В стертых формах христианства десакрализация прошла половинчато. Восстановилось почитание заповедных мест, священных дат, храмов, чего не было у первых христиан; по апостолу Павлу, уважение к дням недели дело чисто человеческое. Хлеб и вино причастия в массовом сознании снова становятся святыми. Вода крещения действует «сама», природная вещь обретает магическую силу; ритуал тоже святит сам собой; начинается поклонение церковной утвари, тогда как Христос отвергал поклонение даже себе, пересылая его небесному Отцу. Не хуже любой религии христианство создало с веками священное пение, священное искусство, священные книги, священные сосуды; рядом с общей историей появилась священная, так что современная церковь вязнет в разросшейся вокруг нее сфере святого. Тут ее страшный исторический провал. Даже протестантизм, отметая большую часть этого суеверия, сделал предметом культа книгу, Библию, вырвать листок из которой до сих пор считается в протестантском кругу тяжким проступком. Когда в 1950-х годах молодые французские протестанты захотели использовать молитвенное помещение как обычный зал, где можно устроить общий обед, праздник, собрание, разразился скандал; говорили, что оскверняется святое место.
В роли новой религии христианство сделалось структурирующей идеологией данного общества. Оно перестало быть взрывным ферментом глобального пересмотра жизни во имя той истины, какою явился Иисус Христос. Социальная польза церкви как агента мира и порядка перекрыта непоправимым историческим ущербом от сокрытия подлинного евангельского замысла. «Божий порядок – вовсе не организация и институирование. То, что говорит нам Библия, не годится ни для какого общества. Удалось упорядочить распад атомного ядра, но распад вековых социальных структур, вызванный Евангелием, упорядочению не поддается. Если начинает казаться, что упорядочение прошло, то значит Евангелие просто улетучилось: мы сфабриковали еще одну, очередную религию – христианство, не имеющее уже никакого отношения к Иисусу Христу».
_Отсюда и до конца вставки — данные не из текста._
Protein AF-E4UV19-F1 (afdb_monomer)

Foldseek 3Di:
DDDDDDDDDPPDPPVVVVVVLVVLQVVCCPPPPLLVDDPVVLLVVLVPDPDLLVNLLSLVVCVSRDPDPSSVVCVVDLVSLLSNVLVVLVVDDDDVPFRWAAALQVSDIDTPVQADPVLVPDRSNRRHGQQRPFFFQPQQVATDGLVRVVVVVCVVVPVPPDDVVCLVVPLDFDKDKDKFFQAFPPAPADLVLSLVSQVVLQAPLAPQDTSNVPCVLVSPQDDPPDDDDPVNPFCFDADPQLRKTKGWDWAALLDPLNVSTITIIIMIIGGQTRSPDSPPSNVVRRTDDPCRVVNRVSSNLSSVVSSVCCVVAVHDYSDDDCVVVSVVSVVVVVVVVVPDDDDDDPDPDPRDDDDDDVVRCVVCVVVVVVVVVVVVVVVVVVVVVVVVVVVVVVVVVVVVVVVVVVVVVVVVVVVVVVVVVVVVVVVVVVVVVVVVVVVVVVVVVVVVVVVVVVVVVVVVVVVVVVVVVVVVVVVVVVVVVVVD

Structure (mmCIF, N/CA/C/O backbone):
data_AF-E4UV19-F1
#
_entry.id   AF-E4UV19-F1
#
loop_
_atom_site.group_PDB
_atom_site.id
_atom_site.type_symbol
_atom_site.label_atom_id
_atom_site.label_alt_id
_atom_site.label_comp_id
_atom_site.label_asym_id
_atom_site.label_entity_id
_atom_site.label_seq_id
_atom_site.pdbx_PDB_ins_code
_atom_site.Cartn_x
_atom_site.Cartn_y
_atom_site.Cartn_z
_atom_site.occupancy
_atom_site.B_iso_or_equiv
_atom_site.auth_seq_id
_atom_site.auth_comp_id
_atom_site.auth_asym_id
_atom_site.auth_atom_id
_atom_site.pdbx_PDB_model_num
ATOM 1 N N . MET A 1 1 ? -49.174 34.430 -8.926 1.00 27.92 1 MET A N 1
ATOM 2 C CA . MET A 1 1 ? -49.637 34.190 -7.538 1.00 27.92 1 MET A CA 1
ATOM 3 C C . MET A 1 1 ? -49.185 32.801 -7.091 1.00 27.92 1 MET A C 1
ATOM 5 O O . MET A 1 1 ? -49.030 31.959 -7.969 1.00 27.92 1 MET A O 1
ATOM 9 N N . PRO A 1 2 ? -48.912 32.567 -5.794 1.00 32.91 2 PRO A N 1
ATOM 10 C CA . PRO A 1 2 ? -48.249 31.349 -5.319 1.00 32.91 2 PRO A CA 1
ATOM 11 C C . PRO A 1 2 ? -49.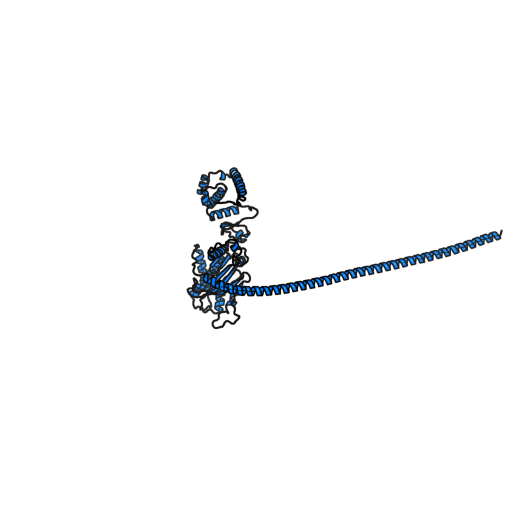200 30.298 -4.713 1.00 32.91 2 PRO A C 1
ATOM 13 O O . PRO A 1 2 ? -50.214 30.638 -4.111 1.00 32.91 2 PRO A O 1
ATOM 16 N N . SER A 1 3 ? -48.796 29.028 -4.776 1.00 24.17 3 SER A N 1
ATOM 17 C CA . SER A 1 3 ? -49.223 27.936 -3.881 1.00 24.17 3 SER A CA 1
ATOM 18 C C . SER A 1 3 ? -48.011 26.996 -3.707 1.00 24.17 3 SER A C 1
ATOM 20 O O . SER A 1 3 ? -47.442 26.567 -4.702 1.00 24.17 3 SER A O 1
ATOM 22 N N . PHE A 1 4 ? -47.312 26.965 -2.565 1.00 28.86 4 PHE A N 1
ATOM 23 C CA . PHE A 1 4 ? -47.587 26.338 -1.252 1.00 28.86 4 PHE A CA 1
ATOM 24 C C . PHE A 1 4 ? -47.471 24.797 -1.216 1.00 28.86 4 PHE A C 1
ATOM 26 O O . PHE A 1 4 ? -47.895 24.122 -2.142 1.00 28.86 4 PHE A O 1
ATOM 33 N N . MET A 1 5 ? -46.938 24.281 -0.092 1.00 29.42 5 MET A N 1
ATOM 34 C CA . MET A 1 5 ? -46.450 22.902 0.177 1.00 29.42 5 MET A CA 1
ATOM 35 C C . MET A 1 5 ? -45.100 22.551 -0.497 1.00 29.42 5 MET A C 1
ATOM 37 O O . MET A 1 5 ? -45.006 22.487 -1.711 1.00 29.42 5 MET A O 1
ATOM 41 N N . GLY A 1 6 ? -43.985 22.286 0.197 1.00 25.61 6 GLY A N 1
ATOM 42 C CA . GLY A 1 6 ? -43.692 22.365 1.634 1.00 25.61 6 GLY A CA 1
ATOM 43 C C . GLY A 1 6 ? -43.715 21.018 2.365 1.00 25.61 6 GLY A C 1
ATOM 44 O O . GLY A 1 6 ? -44.782 20.582 2.775 1.00 25.61 6 GLY A O 1
ATOM 45 N N . TRP A 1 7 ? -42.538 20.426 2.627 1.00 25.48 7 TRP A N 1
ATOM 46 C CA . TRP A 1 7 ? -42.350 19.377 3.646 1.00 25.48 7 TRP A CA 1
ATOM 47 C C . TRP A 1 7 ? -41.056 19.581 4.450 1.00 25.48 7 TRP A C 1
ATOM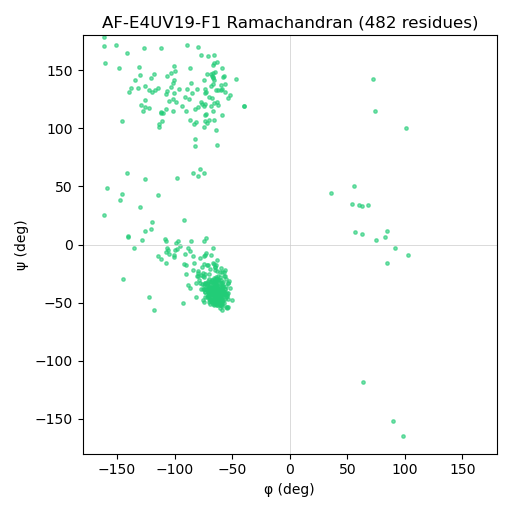 49 O O . TRP A 1 7 ? -39.994 19.882 3.911 1.00 25.48 7 TRP A O 1
ATOM 59 N N . ASN A 1 8 ? -41.173 19.441 5.773 1.00 35.09 8 ASN A N 1
ATOM 60 C CA . ASN A 1 8 ? -40.125 19.714 6.760 1.00 35.09 8 ASN A CA 1
ATOM 61 C C . ASN A 1 8 ? -39.258 18.474 7.025 1.00 35.09 8 ASN A C 1
ATOM 63 O O . ASN A 1 8 ? -39.817 17.432 7.347 1.00 35.09 8 ASN A O 1
ATOM 67 N N . TYR A 1 9 ? -37.920 18.595 7.043 1.00 28.75 9 TYR A N 1
ATOM 68 C CA . TYR A 1 9 ? -37.042 17.481 7.458 1.00 28.75 9 TYR A CA 1
ATOM 69 C C . TYR A 1 9 ? -35.746 17.888 8.202 1.00 28.75 9 TYR A C 1
ATOM 71 O O . TYR A 1 9 ? -34.673 17.340 7.960 1.00 28.75 9 TYR A O 1
ATOM 79 N N . THR A 1 10 ? -35.818 18.830 9.157 1.00 35.91 10 THR A N 1
ATOM 80 C CA . THR A 1 10 ? -34.608 19.315 9.880 1.00 35.91 10 THR A CA 1
ATOM 81 C C . THR A 1 10 ? -34.735 19.578 11.392 1.00 35.91 10 THR A C 1
ATOM 83 O O . THR A 1 10 ? -33.770 20.038 12.002 1.00 35.91 10 THR A O 1
ATOM 86 N N . ARG A 1 11 ? -35.856 19.255 12.065 1.00 32.81 11 ARG A N 1
ATOM 87 C CA . ARG A 1 11 ? -36.042 19.594 13.503 1.00 32.81 11 ARG A CA 1
ATOM 88 C C . ARG A 1 11 ? -35.610 18.548 14.549 1.00 32.81 11 ARG A C 1
ATOM 90 O O . ARG A 1 11 ? -35.398 18.926 15.699 1.00 32.81 11 ARG A O 1
ATOM 97 N N . HIS A 1 12 ? -35.397 17.274 14.207 1.00 32.44 12 HIS A N 1
ATOM 98 C CA . HIS A 1 12 ? -35.251 16.216 15.232 1.00 32.44 12 HIS A CA 1
ATOM 99 C C . HIS A 1 12 ? -33.836 15.936 15.790 1.00 32.44 12 HIS A C 1
ATOM 101 O O . HIS A 1 12 ? -33.715 15.163 16.736 1.00 32.44 12 HIS A O 1
ATOM 107 N N . ARG A 1 13 ? -32.761 16.586 15.308 1.00 35.38 13 ARG A N 1
ATOM 108 C CA . ARG A 1 13 ? -31.388 16.386 15.850 1.00 35.38 13 ARG A CA 1
ATOM 109 C C . ARG A 1 13 ? -30.884 17.457 16.835 1.00 35.38 13 ARG A C 1
ATOM 111 O O . ARG A 1 13 ? -29.813 17.280 17.409 1.00 35.38 13 ARG A O 1
ATOM 118 N N . GLN A 1 14 ? -31.627 18.540 17.083 1.00 36.62 14 GLN A N 1
ATOM 119 C CA . GLN A 1 14 ? -31.168 19.628 17.973 1.00 36.62 14 GLN A CA 1
ATOM 120 C C . GLN A 1 14 ? -31.562 19.457 19.457 1.00 36.62 14 GLN A C 1
ATOM 122 O O . GLN A 1 14 ? -30.864 19.963 20.339 1.00 36.62 14 GLN A O 1
ATOM 127 N N . ALA A 1 15 ? -32.638 18.721 19.757 1.00 37.50 15 ALA A N 1
ATOM 128 C CA . ALA A 1 15 ? -33.167 18.588 21.120 1.00 37.50 15 ALA A CA 1
ATOM 129 C C . ALA A 1 15 ? -32.217 17.907 22.142 1.00 37.50 15 ALA A C 1
ATOM 131 O O . ALA A 1 15 ? -32.113 18.422 23.262 1.00 37.50 15 ALA A O 1
ATOM 132 N N . PRO A 1 16 ? -31.473 16.825 21.811 1.00 37.84 16 PRO A N 1
ATOM 133 C CA . PRO A 1 16 ? -30.595 16.162 22.785 1.00 37.84 16 PRO A CA 1
ATOM 134 C C . PRO A 1 16 ? -29.439 17.059 23.248 1.00 37.84 16 PRO A C 1
ATOM 136 O O . PRO A 1 16 ? -29.128 17.114 24.438 1.00 37.84 16 PRO A O 1
ATOM 139 N N . ARG A 1 17 ? -28.847 17.825 22.317 1.00 41.69 17 ARG A N 1
ATOM 140 C CA . ARG A 1 17 ? -27.736 18.744 22.609 1.00 41.69 17 ARG A CA 1
ATOM 141 C C . ARG A 1 17 ? -28.153 19.878 23.548 1.00 41.69 17 ARG A C 1
ATOM 143 O O . ARG A 1 17 ? -27.390 20.195 24.452 1.00 41.69 17 ARG A O 1
ATOM 150 N N . ARG A 1 18 ? -29.361 20.442 23.398 1.00 42.94 18 ARG A N 1
ATOM 151 C CA . ARG A 1 18 ? -29.862 21.493 24.307 1.00 42.94 18 ARG A CA 1
ATOM 152 C C . ARG A 1 18 ? -30.091 20.975 25.733 1.00 42.94 18 ARG A C 1
ATOM 154 O O . ARG A 1 18 ? -29.680 21.641 26.676 1.00 42.94 18 ARG A O 1
ATOM 161 N N . ARG A 1 19 ? -30.657 19.771 25.909 1.00 44.94 19 ARG A N 1
ATOM 162 C CA . ARG A 1 19 ? -30.847 19.170 27.249 1.00 44.94 19 ARG A CA 1
ATOM 163 C C . ARG A 1 19 ? -29.523 18.801 27.935 1.00 44.94 19 ARG A C 1
ATOM 165 O O . ARG A 1 19 ? -29.398 18.995 29.141 1.00 44.94 19 ARG A O 1
ATOM 172 N N . GLN A 1 20 ? -28.526 18.312 27.189 1.00 51.62 20 GLN A N 1
ATOM 173 C CA . GLN A 1 20 ? -27.178 18.083 27.734 1.00 51.62 20 GLN A CA 1
ATOM 174 C C . GLN A 1 20 ? -26.422 19.381 28.039 1.00 51.62 20 GLN A C 1
ATOM 176 O O . GLN A 1 20 ? -25.678 19.412 29.014 1.00 51.62 20 GLN A O 1
ATOM 181 N N . ALA A 1 21 ? -26.598 20.437 27.238 1.00 52.12 21 ALA A N 1
ATOM 182 C CA . ALA A 1 21 ? -26.017 21.746 27.526 1.00 52.12 21 ALA A CA 1
ATOM 183 C C . ALA A 1 21 ? -26.575 22.311 28.839 1.00 52.12 21 ALA A C 1
ATOM 185 O O . ALA A 1 21 ? -25.793 22.609 29.730 1.00 52.12 21 ALA A O 1
ATOM 186 N N . TYR A 1 22 ? -27.903 22.330 29.002 1.00 54.62 22 TYR A N 1
ATOM 187 C CA . TYR A 1 22 ? -28.567 22.852 30.203 1.00 54.62 22 TYR A CA 1
ATOM 188 C C . TYR A 1 22 ? -28.094 22.148 31.489 1.00 54.62 22 TYR A C 1
ATOM 190 O O . TYR A 1 22 ? -27.600 22.799 32.402 1.00 54.62 22 TYR A O 1
ATOM 198 N N . ARG A 1 23 ? -28.096 20.803 31.515 1.00 54.72 23 ARG A N 1
ATOM 199 C CA . ARG A 1 23 ? -27.585 20.029 32.667 1.00 54.72 23 ARG A CA 1
ATOM 200 C C . ARG A 1 23 ? -26.101 20.262 32.964 1.00 54.72 23 ARG A C 1
ATOM 202 O O . ARG A 1 23 ? -25.688 20.135 34.112 1.00 54.72 23 ARG A O 1
ATOM 209 N N . ARG A 1 24 ? -25.285 20.558 31.943 1.00 56.03 24 ARG A N 1
ATOM 210 C CA . ARG A 1 24 ? -23.880 20.941 32.146 1.00 56.03 24 ARG A CA 1
ATOM 211 C C . ARG A 1 24 ? -23.797 22.337 32.747 1.00 56.03 24 ARG A C 1
ATOM 213 O O . ARG A 1 24 ? -23.062 22.496 33.708 1.00 56.03 24 ARG A O 1
ATOM 220 N N . THR A 1 25 ? -24.564 23.303 32.244 1.00 59.38 25 THR A N 1
ATOM 221 C CA . THR A 1 25 ? -24.646 24.649 32.824 1.00 59.38 25 THR A CA 1
ATOM 222 C C . THR A 1 25 ? -25.020 24.578 34.304 1.00 59.38 25 THR A C 1
ATOM 224 O O . THR A 1 25 ? -24.228 25.034 35.116 1.00 59.38 25 THR A O 1
ATOM 227 N N . ASP A 1 26 ? -26.113 23.904 34.676 1.00 61.97 26 ASP A N 1
ATOM 228 C CA . ASP A 1 26 ? -26.538 23.768 36.081 1.00 61.97 26 ASP A CA 1
ATOM 229 C C . ASP A 1 26 ? -25.441 23.153 36.974 1.00 61.97 26 ASP A C 1
ATOM 231 O O . ASP A 1 26 ? -25.115 23.681 38.039 1.00 61.97 26 ASP A O 1
ATOM 235 N N . HIS A 1 27 ? -24.818 22.058 36.519 1.00 64.31 27 HIS A N 1
ATOM 236 C CA . HIS A 1 27 ? -23.728 21.403 37.245 1.00 64.31 27 HIS A CA 1
ATOM 237 C C . HIS A 1 27 ? -22.491 22.304 37.392 1.00 64.31 27 HIS A C 1
ATOM 239 O O . HIS A 1 27 ? -21.858 22.307 38.448 1.00 64.31 27 HIS A O 1
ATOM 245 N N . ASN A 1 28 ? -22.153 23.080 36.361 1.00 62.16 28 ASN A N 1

Подобно тому как в Христе дух действовал поверх смертного тела и наперекор ему, так и неведомый Икс, христианство, каким оно должно было стать и не стало, идет своим путем наперекор и, возможно, в ущерб социальному организму. Конфликт между порывом духа и косностью общественных порядков неизбежен. Дух не от мира сего, он режет по живому привычный уклад человеческого общежития. Эллюль называет эту черту социальной нестерпимостью Откровения. Соблазну выработать джентльменское соглашение между духом и природой почти невозможно противостоять. Подрывная работа против христианства велась не потому что общество было дурно, а потому что Откровение оказалось общественно невыносимым. Благодать только кажется желанной всем, на деле она тревожит и сбивает с толку своей полной независимостью от нашей воли. Положиться только на благодать значит как бы отдать себя полностью в чужие руки, а этого человек стерпеть не может.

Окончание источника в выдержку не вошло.